Todos lo conocían como “el práctico”, pero su nombre era Frank. Arriesgaba su vida al abordar los barcos en altamar, maniobrando su lancha al vaivén de las olas, apareándola a sotavento con el casco del navío en movimiento para subir en escaleras de gruesas sogas marinas a la cubierta. Brindaba el primer saludo a los tripulantes y al capitán, liberándolos de riesgos y preocupaciones con sus indicaciones hasta atracar en el muelle de la aduana, donde una comitiva conformada por agentes aduaneros, el capitán de puerto y oficiales de aduana, esperaba ansiosa al escuchar los pitidos alegres del buque, desplazándose lentamente sobre las aguas mansas de la bahía.
Desde la cubierta del barco, situado lateralmente a unos veinte metros del muelle, con la fuerza de sus motores haciendo girar las hélices que alborotaba las aguas contra la corriente, los marinos lanzaban una pelota pesada del tamaño de una manzana adherida a las gruesas amarras por un mecate fino que al caer los estibadores atrapaban y halaban hasta engancharlas en los amarraderos metálicos. Frank seguía con atención la maniobra y, una vez atracado el barco, se despedía del capitán, quien menos tenso y agradecido le hacía regalías: chocolates, caramelos, cigarrillos y licores. Tras la orden del capitán, los ansiosos tripulantes bajaban la escalera de acceso al barco hasta afirmarla con seguridad en el muelle. Frank era el primero en bajar, recibía el saludo y felicitaciones de la comitiva que se disponía a abordar ante un gentío curioso que se aglomeraba en el muelle, confundiéndose con los estibadores; se escuchaban saludos, gritos de alegría, citas nocturnas, buenas y malas nuevas desde el barco y el muelle, mientras la comitiva subía con el inspector de aduanas encabezándola.
De pie, sobre el balcón del segundo piso del edificio de la aduana, el coronel Alma de niño observaba satisfecho los movimientos en sincronía del personal en el muelle y con gentileza saludaba al capitán, moviendo sus manos temblorosas, en señal de bienvenida al puerto. “Sin Frank estamos perdidos”, le decía con su voz entrecortada a Zoilo, su asistente, al verlo abordar su pequeña embarcación de madera para dirigirse a Bluefields, mientras la inspección rutinaria se desarrollaba: revisaban manifiestos de carga, documentos de la tripulación y equipaje, el estado sanitario, las bodegas y cubierta, y las normas de seguridad, concluyendo en la cabina del capitán donde eran invitados a degustar platillos para la ocasión y brindar por el feliz arribo y una placentera estancia en el puerto. Bajaban contentos con bolsas llenas de regalías que posteriormente compartían con sus familiares y amistades.

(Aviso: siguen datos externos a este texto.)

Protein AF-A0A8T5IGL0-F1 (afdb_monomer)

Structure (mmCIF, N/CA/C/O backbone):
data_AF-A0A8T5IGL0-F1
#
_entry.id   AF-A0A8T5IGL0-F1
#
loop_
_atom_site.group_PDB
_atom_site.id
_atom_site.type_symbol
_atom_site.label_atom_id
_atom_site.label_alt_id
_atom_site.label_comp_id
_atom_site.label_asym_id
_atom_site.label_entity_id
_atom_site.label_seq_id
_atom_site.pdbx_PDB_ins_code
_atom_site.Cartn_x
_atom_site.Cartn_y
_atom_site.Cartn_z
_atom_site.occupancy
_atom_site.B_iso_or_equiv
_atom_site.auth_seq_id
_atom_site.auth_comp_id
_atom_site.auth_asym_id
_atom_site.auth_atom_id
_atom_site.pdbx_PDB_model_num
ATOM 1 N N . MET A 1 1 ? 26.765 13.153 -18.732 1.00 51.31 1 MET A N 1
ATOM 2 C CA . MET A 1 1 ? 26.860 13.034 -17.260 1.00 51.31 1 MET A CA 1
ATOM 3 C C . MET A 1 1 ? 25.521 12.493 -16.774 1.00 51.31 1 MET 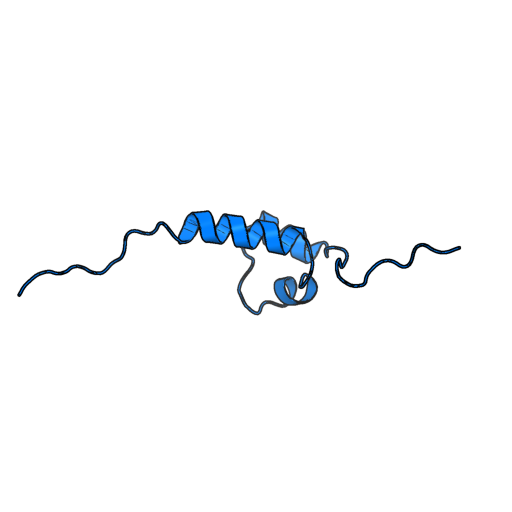A C 1
ATOM 5 O O . MET A 1 1 ? 24.535 13.209 -16.852 1.00 51.31 1 MET A O 1
ATOM 9 N N . GLY A 1 2 ? 25.431 11.198 -16.459 1.00 67.19 2 GLY A N 1
ATOM 10 C CA . GLY A 1 2 ? 24.153 10.572 -16.097 1.00 67.19 2 GLY A CA 1
ATOM 11 C C . GLY A 1 2 ? 23.713 11.017 -14.706 1.00 67.19 2 GLY A C 1
ATOM 12 O O . GLY A 1 2 ? 24.504 10.942 -13.768 1.00 67.19 2 GLY A O 1
ATOM 13 N N . VAL A 1 3 ? 22.472 11.488 -14.577 1.00 65.44 3 VAL A N 1
ATOM 14 C CA . VAL A 1 3 ? 21.860 11.788 -13.277 1.00 65.44 3 VAL A CA 1
ATOM 15 C C . VAL A 1 3 ? 21.924 10.513 -12.436 1.00 65.44 3 VAL A C 1
ATOM 17 O O . VAL A 1 3 ? 21.311 9.504 -12.790 1.00 65.44 3 VAL A O 1
ATOM 20 N N . LYS A 1 4 ? 22.697 10.533 -11.343 1.00 61.97 4 LYS A N 1
ATOM 21 C CA . LYS A 1 4 ? 22.683 9.447 -10.359 1.00 61.97 4 LYS A CA 1
ATOM 22 C C . LYS A 1 4 ? 21.304 9.453 -9.712 1.00 61.97 4 LYS A C 1
ATOM 24 O O . LYS A 1 4 ? 21.036 10.258 -8.827 1.00 61.97 4 LYS A O 1
ATOM 29 N N . ARG A 1 5 ? 20.416 8.590 -10.203 1.00 62.81 5 ARG A N 1
ATOM 30 C CA . ARG A 1 5 ? 19.124 8.333 -9.572 1.00 62.81 5 ARG A CA 1
ATOM 31 C C . ARG A 1 5 ? 19.421 7.777 -8.184 1.00 62.81 5 ARG A C 1
ATOM 33 O O . 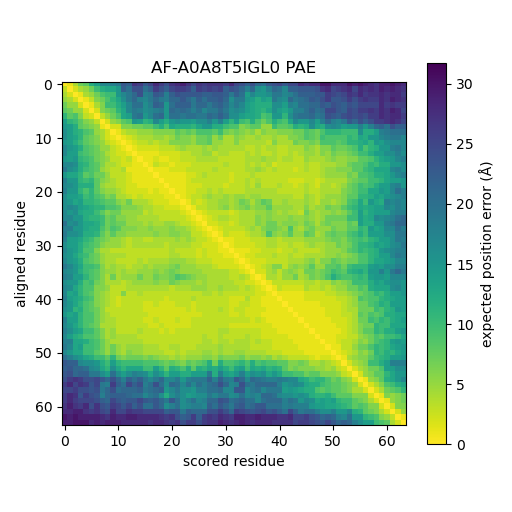ARG A 1 5 ? 20.081 6.747 -8.065 1.00 62.81 5 ARG A O 1
ATOM 40 N N . SER A 1 6 ? 19.033 8.506 -7.145 1.00 58.09 6 SER A N 1
ATOM 41 C CA . SER A 1 6 ? 19.099 7.993 -5.785 1.00 58.09 6 SER A CA 1
ATOM 42 C C . SER A 1 6 ? 18.209 6.753 -5.702 1.00 58.09 6 SER A C 1
ATOM 44 O O . SER A 1 6 ? 17.092 6.741 -6.214 1.00 58.09 6 SER A O 1
ATOM 46 N N . ALA A 1 7 ? 18.727 5.696 -5.083 1.00 57.34 7 ALA A N 1
ATOM 47 C CA . ALA A 1 7 ? 18.119 4.366 -5.037 1.00 57.34 7 ALA A CA 1
ATOM 48 C C . ALA A 1 7 ? 16.793 4.291 -4.254 1.00 57.34 7 ALA A C 1
ATOM 50 O O . ALA A 1 7 ? 16.242 3.209 -4.102 1.00 57.34 7 ALA A O 1
ATOM 51 N N . TYR A 1 8 ? 16.299 5.414 -3.727 1.00 57.81 8 TYR A N 1
ATOM 52 C CA . TYR A 1 8 ? 15.224 5.407 -2.741 1.00 57.81 8 TYR A CA 1
ATOM 53 C C . TYR A 1 8 ? 13.823 5.294 -3.346 1.00 57.81 8 TYR A C 1
ATOM 55 O O . TYR A 1 8 ? 12.922 4.845 -2.661 1.00 57.81 8 TYR A O 1
ATOM 63 N N . ARG A 1 9 ? 13.613 5.683 -4.612 1.00 65.31 9 ARG A N 1
ATOM 64 C CA . ARG A 1 9 ? 12.296 5.563 -5.257 1.00 65.31 9 ARG A CA 1
ATOM 65 C C . ARG A 1 9 ? 12.333 4.495 -6.331 1.00 65.31 9 ARG A C 1
ATOM 67 O O . ARG A 1 9 ? 12.879 4.717 -7.415 1.00 65.31 9 ARG A O 1
ATOM 74 N N . GLN A 1 10 ? 11.760 3.342 -6.015 1.00 73.06 10 GLN A N 1
ATOM 75 C CA . GLN A 1 10 ? 11.526 2.295 -7.000 1.00 73.06 10 GLN A CA 1
ATOM 76 C C . GLN A 1 10 ? 10.291 2.649 -7.848 1.00 73.06 10 GLN A C 1
ATOM 78 O O . GLN A 1 10 ? 9.399 3.359 -7.375 1.00 73.06 10 GLN A O 1
ATOM 83 N N . PRO A 1 11 ? 10.248 2.237 -9.128 1.00 79.19 11 PRO A N 1
ATOM 84 C CA . PRO A 1 11 ? 9.026 2.337 -9.913 1.00 79.19 11 PRO A CA 1
ATOM 85 C C . PRO A 1 11 ? 7.958 1.405 -9.330 1.00 79.19 11 PRO A C 1
ATOM 87 O O . PRO A 1 11 ? 8.275 0.314 -8.864 1.00 79.19 11 PRO A O 1
ATOM 90 N N . VAL A 1 12 ? 6.703 1.840 -9.383 1.00 81.50 12 VAL A N 1
ATOM 91 C CA . VAL A 1 12 ? 5.549 1.037 -8.955 1.00 81.50 12 VAL A CA 1
ATOM 92 C C . VAL A 1 12 ? 5.284 -0.114 -9.922 1.00 81.50 12 VAL A C 1
ATOM 94 O O . VAL A 1 12 ? 5.485 0.028 -11.134 1.00 81.50 12 VAL A O 1
ATOM 97 N N . THR A 1 13 ? 4.811 -1.245 -9.401 1.00 86.00 13 THR A N 1
ATOM 98 C CA . THR A 1 13 ? 4.378 -2.375 -10.231 1.00 86.00 13 THR A CA 1
ATOM 99 C C . THR A 1 13 ? 2.895 -2.244 -10.605 1.00 86.00 13 THR A C 1
ATOM 101 O O . THR A 1 13 ? 2.100 -1.754 -9.800 1.00 86.00 13 THR A O 1
ATOM 104 N N . PRO A 1 14 ? 2.475 -2.686 -11.809 1.00 87.00 14 PRO A N 1
ATOM 105 C CA . PRO A 1 14 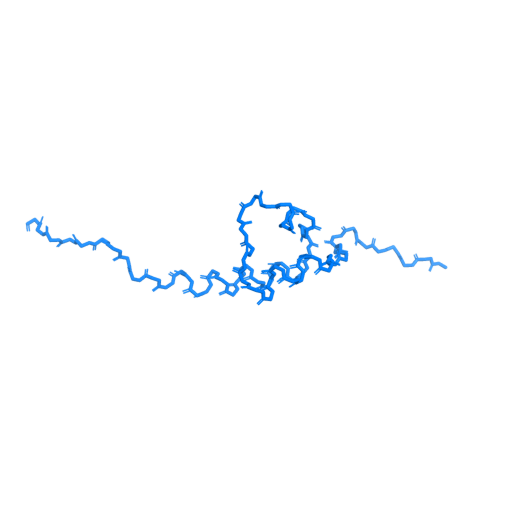? 1.067 -2.634 -12.215 1.00 87.00 14 PRO A CA 1
ATOM 106 C C . PRO A 1 14 ? 0.137 -3.425 -11.286 1.00 87.00 14 PRO A C 1
ATOM 108 O O . PRO A 1 14 ? -0.981 -2.999 -11.016 1.00 87.00 14 PRO A O 1
ATOM 111 N N . GLU A 1 15 ? 0.608 -4.566 -10.779 1.00 85.25 15 GLU A N 1
ATOM 112 C CA . GLU A 1 15 ? -0.142 -5.414 -9.844 1.00 85.25 15 GLU A CA 1
ATOM 113 C C . GLU A 1 15 ? -0.310 -4.731 -8.483 1.00 85.25 15 GLU A C 1
ATOM 115 O O . GLU A 1 15 ? -1.402 -4.730 -7.921 1.00 85.25 15 GLU A O 1
ATOM 120 N N . GLY A 1 16 ? 0.736 -4.037 -8.023 1.00 84.94 16 GLY A N 1
ATOM 121 C CA . GLY A 1 16 ? 0.686 -3.183 -6.841 1.00 84.94 16 GLY A CA 1
ATOM 122 C C . GLY A 1 16 ? -0.328 -2.060 -6.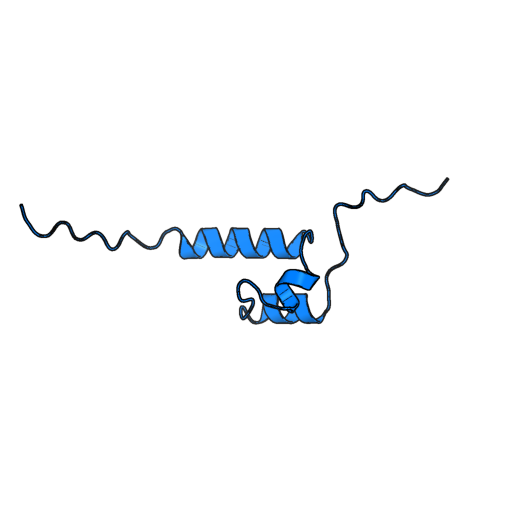949 1.00 84.94 16 GLY A C 1
ATOM 123 O O . GLY A 1 16 ? -1.133 -1.873 -6.043 1.00 84.94 16 GLY A O 1
ATOM 124 N N . LEU A 1 17 ? -0.321 -1.336 -8.072 1.00 88.06 17 LEU A N 1
ATOM 125 C CA . LEU A 1 17 ? -1.303 -0.282 -8.331 1.00 88.06 17 LEU A CA 1
ATOM 126 C C . LEU A 1 17 ? -2.728 -0.834 -8.306 1.00 88.06 17 LEU A C 1
ATOM 128 O O . LEU A 1 17 ? -3.592 -0.245 -7.667 1.00 88.06 17 LEU A O 1
ATOM 132 N N . LYS A 1 18 ? -2.958 -1.996 -8.925 1.00 90.12 18 LYS A N 1
ATOM 133 C CA . LYS A 1 18 ? -4.271 -2.644 -8.920 1.00 90.12 18 LYS A CA 1
ATOM 134 C C . LYS A 1 18 ? -4.723 -3.029 -7.507 1.00 90.12 18 LYS A C 1
ATOM 136 O O . LYS A 1 18 ? -5.881 -2.804 -7.175 1.00 90.12 18 LYS A O 1
ATOM 141 N N . ALA A 1 19 ? -3.830 -3.584 -6.686 1.00 87.69 19 ALA A N 1
ATOM 142 C CA . ALA A 1 19 ? -4.128 -3.947 -5.297 1.00 87.69 19 ALA A CA 1
ATOM 143 C C . ALA A 1 19 ? -4.396 -2.715 -4.409 1.00 87.69 19 ALA A C 1
ATOM 145 O O . ALA A 1 19 ? -5.234 -2.754 -3.508 1.00 87.69 19 ALA A O 1
ATOM 146 N N . ILE A 1 20 ? -3.704 -1.604 -4.680 1.00 88.38 20 ILE A N 1
ATOM 147 C CA . ILE A 1 20 ? -3.924 -0.313 -4.018 1.00 88.38 20 ILE A CA 1
ATOM 148 C C . ILE A 1 20 ? -5.292 0.262 -4.407 1.00 88.38 20 ILE A C 1
ATOM 150 O O . ILE A 1 20 ? -6.052 0.664 -3.527 1.00 88.38 20 ILE A O 1
ATOM 154 N N . GLU A 1 21 ? -5.639 0.247 -5.698 1.00 87.69 21 GLU A N 1
ATOM 155 C CA . GLU A 1 21 ? -6.937 0.711 -6.207 1.00 87.69 21 GLU A CA 1
ATOM 156 C C . GLU A 1 21 ? -8.112 -0.145 -5.712 1.00 87.69 21 GLU A C 1
ATOM 158 O O . GLU A 1 21 ? -9.168 0.401 -5.392 1.00 87.69 21 GLU A O 1
ATOM 163 N N . SER A 1 22 ? -7.947 -1.471 -5.620 1.00 89.38 22 SER A N 1
ATOM 164 C CA . SER A 1 22 ? -8.981 -2.364 -5.075 1.00 89.38 22 SER A CA 1
ATOM 165 C C . SER A 1 22 ? -9.089 -2.296 -3.551 1.00 89.38 22 SER A C 1
ATOM 167 O O . SER A 1 22 ? -10.079 -2.754 -2.983 1.00 89.38 22 SER A O 1
ATOM 169 N N . GLY A 1 23 ? -8.093 -1.715 -2.875 1.00 85.06 23 GLY A N 1
ATOM 170 C CA . GLY A 1 23 ? -8.031 -1.669 -1.420 1.00 85.06 23 GLY A CA 1
ATOM 171 C C . GLY A 1 23 ? -7.739 -3.027 -0.771 1.00 85.06 23 GLY A C 1
ATOM 172 O O . GLY A 1 23 ? -7.915 -3.151 0.438 1.00 85.06 23 GLY A O 1
ATOM 173 N N . GLU A 1 24 ? -7.292 -4.017 -1.550 1.00 84.69 24 GLU A N 1
ATOM 174 C CA . GLU A 1 24 ? -6.992 -5.388 -1.107 1.00 84.69 24 GLU A CA 1
ATOM 175 C C . GLU A 1 24 ? -5.522 -5.575 -0.703 1.00 84.69 24 GLU A C 1
ATOM 177 O O . GLU A 1 24 ? -5.067 -6.699 -0.505 1.00 84.69 24 GLU A O 1
ATOM 182 N N . LEU A 1 25 ? -4.755 -4.488 -0.583 1.00 84.56 25 LEU A N 1
ATOM 183 C CA . LEU A 1 25 ? -3.356 -4.564 -0.185 1.00 84.56 25 LEU A CA 1
ATOM 184 C C . LEU A 1 25 ? -3.229 -5.050 1.269 1.00 84.56 25 LEU A C 1
ATOM 186 O O . LEU A 1 25 ? -3.435 -4.294 2.218 1.00 84.56 25 LEU A O 1
ATOM 190 N N . THR A 1 26 ? -2.857 -6.316 1.442 1.00 81.81 26 THR A N 1
ATOM 191 C CA . THR A 1 26 ? -2.637 -6.924 2.757 1.00 81.81 26 THR A CA 1
ATOM 192 C C . THR A 1 26 ? -1.181 -6.828 3.206 1.00 81.81 26 THR A C 1
ATOM 194 O O . THR A 1 26 ? -0.247 -6.865 2.401 1.00 81.81 26 THR A O 1
ATOM 197 N N . TRP A 1 27 ? -0.972 -6.739 4.524 1.00 78.88 27 TRP A N 1
ATOM 198 C CA . TRP A 1 27 ? 0.369 -6.774 5.106 1.00 78.88 27 TRP A CA 1
ATOM 199 C C . TRP A 1 27 ? 1.052 -8.115 4.798 1.00 78.88 27 TRP A C 1
ATOM 201 O O . TRP A 1 27 ? 0.446 -9.168 4.974 1.00 78.88 27 TRP A O 1
ATOM 211 N N . LEU A 1 28 ? 2.322 -8.059 4.377 1.00 81.94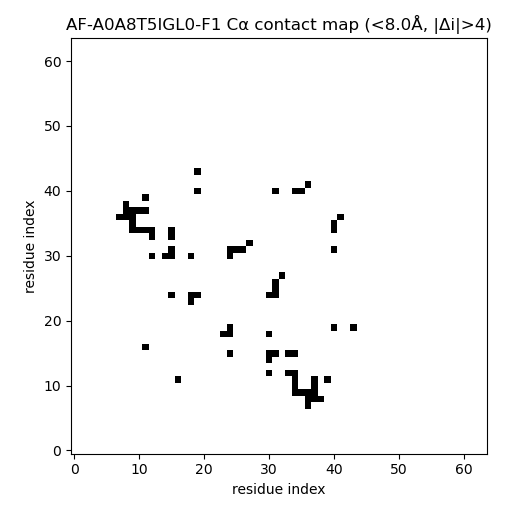 28 LEU A N 1
ATOM 212 C CA . LEU A 1 28 ? 3.154 -9.213 3.995 1.00 81.94 28 LEU A CA 1
ATOM 213 C C . LEU A 1 28 ? 2.721 -9.921 2.693 1.00 81.94 28 LEU A C 1
ATOM 215 O O . LEU A 1 28 ? 3.110 -11.064 2.470 1.00 81.94 28 LEU A O 1
ATOM 219 N N . ASP A 1 29 ? 1.953 -9.256 1.828 1.00 86.38 29 ASP A N 1
ATOM 220 C CA . ASP A 1 29 ? 1.634 -9.766 0.489 1.00 86.38 29 ASP A CA 1
ATOM 221 C C . ASP A 1 29 ? 2.759 -9.515 -0.527 1.00 86.38 29 ASP A C 1
ATOM 223 O O . ASP A 1 29 ? 3.507 -8.536 -0.414 1.00 86.38 29 ASP A O 1
ATOM 227 N N . ASP A 1 30 ? 2.839 -10.348 -1.568 1.00 84.81 30 ASP A N 1
ATOM 228 C CA . ASP A 1 30 ? 3.812 -10.198 -2.659 1.00 84.81 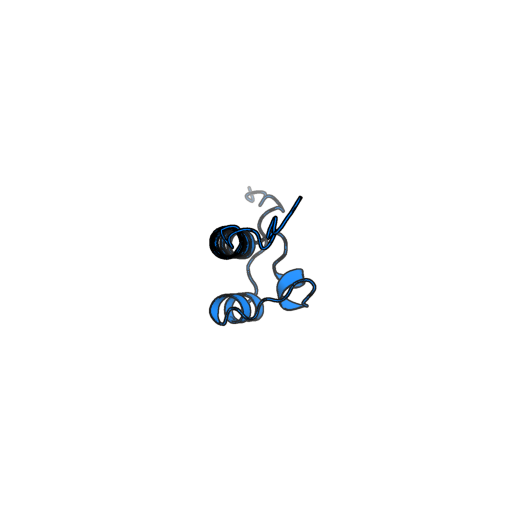30 ASP A CA 1
ATOM 229 C C . ASP A 1 30 ? 3.688 -8.827 -3.345 1.00 84.81 30 ASP A C 1
ATOM 231 O O . ASP A 1 30 ? 4.697 -8.182 -3.651 1.00 84.81 30 ASP A O 1
ATOM 235 N N . ASN A 1 31 ? 2.463 -8.313 -3.521 1.00 83.69 31 ASN A N 1
ATOM 236 C CA . ASN A 1 31 ? 2.249 -6.984 -4.098 1.00 83.69 31 ASN A CA 1
ATOM 237 C C . ASN A 1 31 ? 2.766 -5.870 -3.188 1.00 83.69 31 ASN A C 1
ATOM 239 O O . ASN A 1 31 ? 3.272 -4.860 -3.679 1.00 83.69 31 ASN A O 1
ATOM 243 N N . MET A 1 32 ? 2.684 -6.053 -1.869 1.00 85.00 32 MET A N 1
ATOM 244 C CA . MET A 1 32 ? 3.229 -5.103 -0.907 1.00 85.00 32 MET A CA 1
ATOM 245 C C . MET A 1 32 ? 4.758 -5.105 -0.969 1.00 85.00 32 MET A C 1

Las plumas del barco elevaban los fardos de mercancía importada en redes de mecate hasta bajarla en el muelle y con agilidad los estibadores la trasladaban en carretillas de mano y de cuatro ruedas a la inmensa bodega sin detenerse hasta altas horas de la noche, acudiendo por turnos a degustar su cena de platos caribeños que el cuque preparaba en una vieja casa de madera cercana al muelle. Los marinos regresaban embriagados de las cantinas, cantando canciones y extasiados del amor que obtenían con regalías y pocas monedas, mientras ellos seguían en su labor.
A las siete en punto de la mañana, cinco campanadas daban el aviso para comenzar nuevamente y los agentes aduaneros revisaban las mercancías con documentos en mano para cancelar aranceles y trasladarla a Bluefields en lanchones de carga, donde atiborraban establecimientos comerciales de chinos, árabes y nacionales. La ciudad se mostraba esplendorosa con la actividad comercial que mantenía iluminada y llena de vida sus calles y avenidas, donde sus habitantes adquirían artículos importados de primera a bajos costos, orgullosos de su ritmo y calidad de vida.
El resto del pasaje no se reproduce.